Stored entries

- Opening Delimiter -

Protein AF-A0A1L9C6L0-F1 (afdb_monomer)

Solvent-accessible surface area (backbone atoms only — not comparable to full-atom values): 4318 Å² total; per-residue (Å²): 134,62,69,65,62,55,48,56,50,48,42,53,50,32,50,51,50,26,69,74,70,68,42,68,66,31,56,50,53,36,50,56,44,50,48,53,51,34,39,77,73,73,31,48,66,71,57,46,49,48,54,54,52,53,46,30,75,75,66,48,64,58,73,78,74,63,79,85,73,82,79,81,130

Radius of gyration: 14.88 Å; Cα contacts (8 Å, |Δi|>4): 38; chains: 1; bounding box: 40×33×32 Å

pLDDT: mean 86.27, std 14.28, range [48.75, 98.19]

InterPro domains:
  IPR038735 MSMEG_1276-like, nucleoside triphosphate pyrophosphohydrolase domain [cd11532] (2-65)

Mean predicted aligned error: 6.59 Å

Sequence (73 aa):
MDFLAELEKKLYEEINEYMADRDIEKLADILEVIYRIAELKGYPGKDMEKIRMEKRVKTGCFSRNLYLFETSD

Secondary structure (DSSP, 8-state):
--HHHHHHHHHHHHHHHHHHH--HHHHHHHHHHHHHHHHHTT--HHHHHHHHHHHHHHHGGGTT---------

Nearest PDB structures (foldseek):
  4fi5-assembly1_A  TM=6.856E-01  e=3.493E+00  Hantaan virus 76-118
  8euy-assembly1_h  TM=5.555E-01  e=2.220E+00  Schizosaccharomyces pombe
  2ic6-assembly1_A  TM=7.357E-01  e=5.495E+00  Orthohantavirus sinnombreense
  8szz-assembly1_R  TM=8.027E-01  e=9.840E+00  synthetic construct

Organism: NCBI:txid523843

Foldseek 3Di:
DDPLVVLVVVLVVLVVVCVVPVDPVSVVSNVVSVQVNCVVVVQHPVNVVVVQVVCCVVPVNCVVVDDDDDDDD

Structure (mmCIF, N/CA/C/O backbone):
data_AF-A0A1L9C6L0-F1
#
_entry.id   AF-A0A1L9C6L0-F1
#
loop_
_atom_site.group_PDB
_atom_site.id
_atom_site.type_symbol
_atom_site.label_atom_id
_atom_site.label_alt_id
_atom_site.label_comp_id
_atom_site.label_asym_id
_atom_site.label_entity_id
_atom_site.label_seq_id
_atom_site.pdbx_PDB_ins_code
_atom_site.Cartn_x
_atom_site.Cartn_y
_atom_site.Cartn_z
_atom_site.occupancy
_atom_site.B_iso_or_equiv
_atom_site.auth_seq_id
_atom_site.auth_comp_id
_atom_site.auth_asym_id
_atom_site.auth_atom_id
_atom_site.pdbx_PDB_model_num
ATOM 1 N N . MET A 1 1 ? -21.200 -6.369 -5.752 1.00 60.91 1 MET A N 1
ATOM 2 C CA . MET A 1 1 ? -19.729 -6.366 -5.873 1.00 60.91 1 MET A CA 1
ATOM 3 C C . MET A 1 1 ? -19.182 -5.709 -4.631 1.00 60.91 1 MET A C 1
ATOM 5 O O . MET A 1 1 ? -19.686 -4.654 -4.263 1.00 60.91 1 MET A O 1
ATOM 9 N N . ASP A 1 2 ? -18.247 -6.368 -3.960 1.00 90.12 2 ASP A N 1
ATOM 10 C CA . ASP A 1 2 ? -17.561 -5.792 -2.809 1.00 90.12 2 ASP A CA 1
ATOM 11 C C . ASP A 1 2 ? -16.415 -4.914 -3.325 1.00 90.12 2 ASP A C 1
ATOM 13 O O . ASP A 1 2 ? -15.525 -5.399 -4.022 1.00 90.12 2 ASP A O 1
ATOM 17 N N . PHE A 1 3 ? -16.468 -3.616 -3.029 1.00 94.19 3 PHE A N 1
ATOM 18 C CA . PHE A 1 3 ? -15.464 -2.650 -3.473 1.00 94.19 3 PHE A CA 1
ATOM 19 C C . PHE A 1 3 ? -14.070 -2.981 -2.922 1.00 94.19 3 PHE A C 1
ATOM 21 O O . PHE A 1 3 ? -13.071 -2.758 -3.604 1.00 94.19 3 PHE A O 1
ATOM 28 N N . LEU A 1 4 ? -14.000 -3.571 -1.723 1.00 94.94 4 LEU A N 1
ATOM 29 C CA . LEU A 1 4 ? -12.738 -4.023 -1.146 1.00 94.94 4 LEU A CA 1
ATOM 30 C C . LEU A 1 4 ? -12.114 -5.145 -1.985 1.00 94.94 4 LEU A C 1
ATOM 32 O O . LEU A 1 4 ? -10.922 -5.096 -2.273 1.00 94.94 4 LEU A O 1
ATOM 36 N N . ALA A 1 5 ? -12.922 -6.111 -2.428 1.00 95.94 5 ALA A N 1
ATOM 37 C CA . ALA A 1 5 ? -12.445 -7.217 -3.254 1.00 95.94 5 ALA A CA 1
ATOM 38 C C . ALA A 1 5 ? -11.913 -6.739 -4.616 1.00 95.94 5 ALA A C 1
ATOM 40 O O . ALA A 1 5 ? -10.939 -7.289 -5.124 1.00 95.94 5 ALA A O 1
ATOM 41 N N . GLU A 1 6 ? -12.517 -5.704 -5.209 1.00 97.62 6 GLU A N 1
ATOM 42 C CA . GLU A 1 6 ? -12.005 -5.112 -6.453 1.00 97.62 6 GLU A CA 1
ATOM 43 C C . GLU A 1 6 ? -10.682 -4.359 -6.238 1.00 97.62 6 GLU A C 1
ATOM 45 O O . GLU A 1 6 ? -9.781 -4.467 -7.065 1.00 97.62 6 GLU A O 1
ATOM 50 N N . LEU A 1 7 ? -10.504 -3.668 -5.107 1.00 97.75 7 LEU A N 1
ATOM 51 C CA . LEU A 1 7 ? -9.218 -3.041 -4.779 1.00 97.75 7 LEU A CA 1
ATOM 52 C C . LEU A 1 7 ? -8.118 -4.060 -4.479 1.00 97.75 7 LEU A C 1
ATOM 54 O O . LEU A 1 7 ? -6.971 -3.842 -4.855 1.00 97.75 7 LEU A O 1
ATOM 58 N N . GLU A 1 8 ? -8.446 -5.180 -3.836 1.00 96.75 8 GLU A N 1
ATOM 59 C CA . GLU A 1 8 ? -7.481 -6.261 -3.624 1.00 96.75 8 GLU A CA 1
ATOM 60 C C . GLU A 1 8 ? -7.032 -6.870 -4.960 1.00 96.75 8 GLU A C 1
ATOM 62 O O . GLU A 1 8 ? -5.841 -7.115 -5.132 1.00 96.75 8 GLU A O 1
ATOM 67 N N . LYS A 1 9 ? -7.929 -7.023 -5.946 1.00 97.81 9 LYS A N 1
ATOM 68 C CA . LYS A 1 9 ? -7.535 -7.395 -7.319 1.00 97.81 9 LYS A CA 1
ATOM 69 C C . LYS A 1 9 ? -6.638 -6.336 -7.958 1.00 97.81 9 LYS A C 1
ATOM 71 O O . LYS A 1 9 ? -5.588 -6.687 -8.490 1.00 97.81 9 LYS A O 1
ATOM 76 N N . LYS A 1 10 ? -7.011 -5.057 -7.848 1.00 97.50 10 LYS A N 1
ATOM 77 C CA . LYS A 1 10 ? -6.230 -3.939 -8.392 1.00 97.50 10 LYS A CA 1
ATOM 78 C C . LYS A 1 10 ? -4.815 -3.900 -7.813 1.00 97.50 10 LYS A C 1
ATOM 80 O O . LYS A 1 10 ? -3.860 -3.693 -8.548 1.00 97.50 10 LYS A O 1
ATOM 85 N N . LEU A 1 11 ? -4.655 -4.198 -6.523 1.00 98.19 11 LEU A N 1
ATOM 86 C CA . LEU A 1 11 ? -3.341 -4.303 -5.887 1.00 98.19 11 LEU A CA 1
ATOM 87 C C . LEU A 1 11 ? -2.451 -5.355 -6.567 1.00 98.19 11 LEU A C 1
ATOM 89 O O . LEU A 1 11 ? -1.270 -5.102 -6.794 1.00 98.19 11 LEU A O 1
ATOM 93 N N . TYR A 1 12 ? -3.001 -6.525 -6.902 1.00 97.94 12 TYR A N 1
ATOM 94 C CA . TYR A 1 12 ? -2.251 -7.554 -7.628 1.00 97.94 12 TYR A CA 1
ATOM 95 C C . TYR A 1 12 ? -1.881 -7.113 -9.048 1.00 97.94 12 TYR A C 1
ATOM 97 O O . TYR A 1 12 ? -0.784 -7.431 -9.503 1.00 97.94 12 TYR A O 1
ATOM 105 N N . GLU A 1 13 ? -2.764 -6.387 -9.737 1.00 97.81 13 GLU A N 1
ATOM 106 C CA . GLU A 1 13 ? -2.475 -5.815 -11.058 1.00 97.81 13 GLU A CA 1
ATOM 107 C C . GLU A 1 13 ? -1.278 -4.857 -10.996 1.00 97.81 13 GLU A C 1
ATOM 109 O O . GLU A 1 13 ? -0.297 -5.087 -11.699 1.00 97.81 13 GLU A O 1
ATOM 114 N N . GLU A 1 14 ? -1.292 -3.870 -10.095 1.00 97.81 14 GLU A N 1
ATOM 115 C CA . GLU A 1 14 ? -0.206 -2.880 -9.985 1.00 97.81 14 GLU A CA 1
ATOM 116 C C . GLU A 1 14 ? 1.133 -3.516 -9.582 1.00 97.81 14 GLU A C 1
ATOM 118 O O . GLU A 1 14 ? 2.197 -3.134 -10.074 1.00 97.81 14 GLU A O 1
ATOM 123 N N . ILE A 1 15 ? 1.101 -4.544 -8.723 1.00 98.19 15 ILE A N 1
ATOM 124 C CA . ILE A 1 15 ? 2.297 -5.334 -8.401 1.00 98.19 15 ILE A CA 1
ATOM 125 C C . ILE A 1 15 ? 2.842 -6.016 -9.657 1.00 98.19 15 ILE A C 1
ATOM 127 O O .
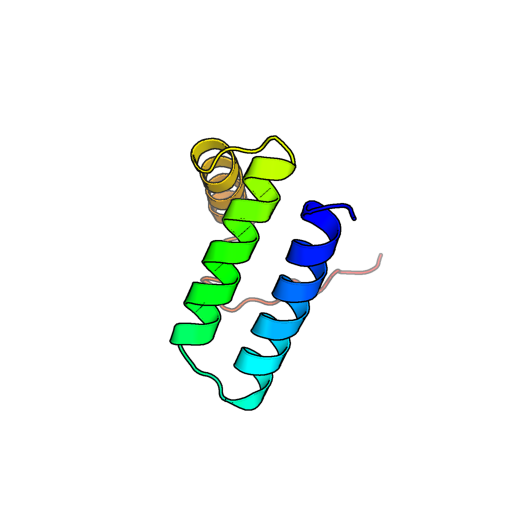 ILE A 1 15 ? 4.051 -5.989 -9.883 1.00 98.19 15 ILE A O 1
ATOM 131 N N . ASN A 1 16 ? 1.984 -6.620 -10.480 1.00 98.06 16 ASN A N 1
ATOM 132 C CA . ASN A 1 16 ? 2.421 -7.277 -11.710 1.00 98.06 16 ASN A CA 1
ATOM 133 C C . ASN A 1 16 ? 2.987 -6.273 -12.725 1.00 98.06 16 ASN A C 1
ATOM 135 O O . ASN A 1 16 ? 4.012 -6.563 -13.341 1.00 98.06 16 ASN A O 1
ATOM 139 N N . GLU A 1 17 ? 2.384 -5.090 -12.849 1.00 97.38 17 GLU A N 1
ATOM 140 C CA . GLU A 1 17 ? 2.884 -4.002 -13.700 1.00 97.38 17 GLU A CA 1
ATOM 141 C C . GLU A 1 17 ? 4.260 -3.505 -13.226 1.00 97.38 17 GLU A C 1
ATOM 143 O O . GLU A 1 17 ? 5.208 -3.450 -14.012 1.00 97.38 17 GLU A O 1
ATOM 148 N N . TYR A 1 18 ? 4.438 -3.272 -11.918 1.00 98.06 18 TYR A N 1
ATOM 149 C CA . TYR A 1 18 ? 5.758 -2.967 -11.354 1.00 98.06 18 TYR A CA 1
ATOM 1
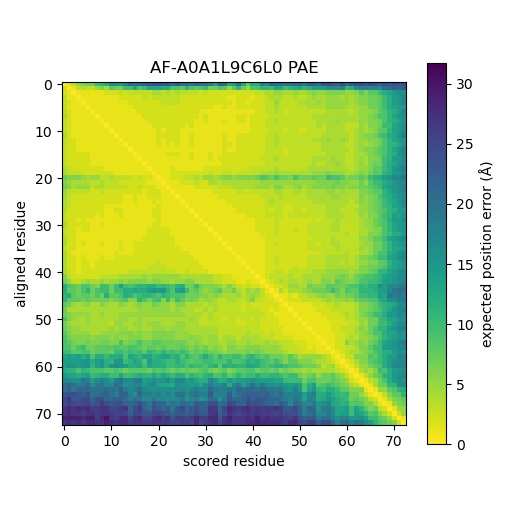50 C C . TYR A 1 18 ? 6.773 -4.089 -11.619 1.00 98.06 18 TYR A C 1
ATOM 152 O O . TYR A 1 18 ? 7.959 -3.839 -11.861 1.00 98.06 18 TYR A O 1
ATOM 160 N N . MET A 1 19 ? 6.329 -5.347 -11.556 1.00 97.25 19 MET A N 1
ATOM 161 C CA . MET A 1 19 ? 7.206 -6.488 -11.786 1.00 97.25 19 MET A CA 1
ATOM 162 C C . MET A 1 19 ? 7.675 -6.609 -13.237 1.00 97.25 19 MET A C 1
ATOM 164 O O . MET A 1 19 ? 8.795 -7.085 -13.449 1.00 97.25 19 MET A O 1
ATOM 168 N N . ALA A 1 20 ? 6.861 -6.165 -14.195 1.00 97.25 20 ALA A N 1
ATOM 169 C CA . ALA A 1 20 ? 7.194 -6.137 -15.613 1.00 97.25 20 ALA A CA 1
ATOM 170 C C . ALA A 1 20 ? 8.158 -4.990 -15.950 1.00 97.25 20 ALA A C 1
ATOM 172 O O . ALA A 1 20 ? 9.241 -5.243 -16.481 1.00 97.25 20 ALA A O 1
ATOM 173 N N . ASP A 1 21 ? 
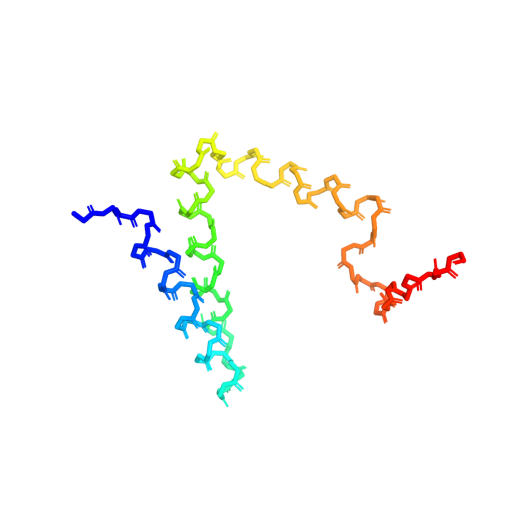7.809 -3.760 -15.563 1.00 94.31 21 ASP A N 1
ATOM 174 C CA . ASP A 1 21 ? 8.450 -2.560 -16.118 1.00 94.31 21 ASP A CA 1
ATOM 175 C C . ASP A 1 21 ? 9.359 -1.816 -15.125 1.00 94.31 21 ASP A C 1
ATOM 177 O O . ASP A 1 21 ? 10.109 -0.924 -15.516 1.00 94.31 21 ASP A O 1
ATOM 181 N N . ARG A 1 22 ? 9.355 -2.204 -13.838 1.00 96.19 22 ARG A N 1
ATOM 182 C CA . ARG A 1 22 ? 10.139 -1.576 -12.747 1.00 96.19 22 ARG A CA 1
ATOM 183 C C . ARG A 1 22 ? 9.897 -0.074 -12.581 1.00 96.19 22 ARG A C 1
ATOM 185 O O . ARG A 1 22 ? 10.736 0.620 -12.004 1.00 96.19 22 ARG A O 1
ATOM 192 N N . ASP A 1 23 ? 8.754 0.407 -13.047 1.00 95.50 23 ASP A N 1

- Closing Delimiter -

Among the lines above, count those containing the word "backbone" and write only the number.

▶ Answer for the task
2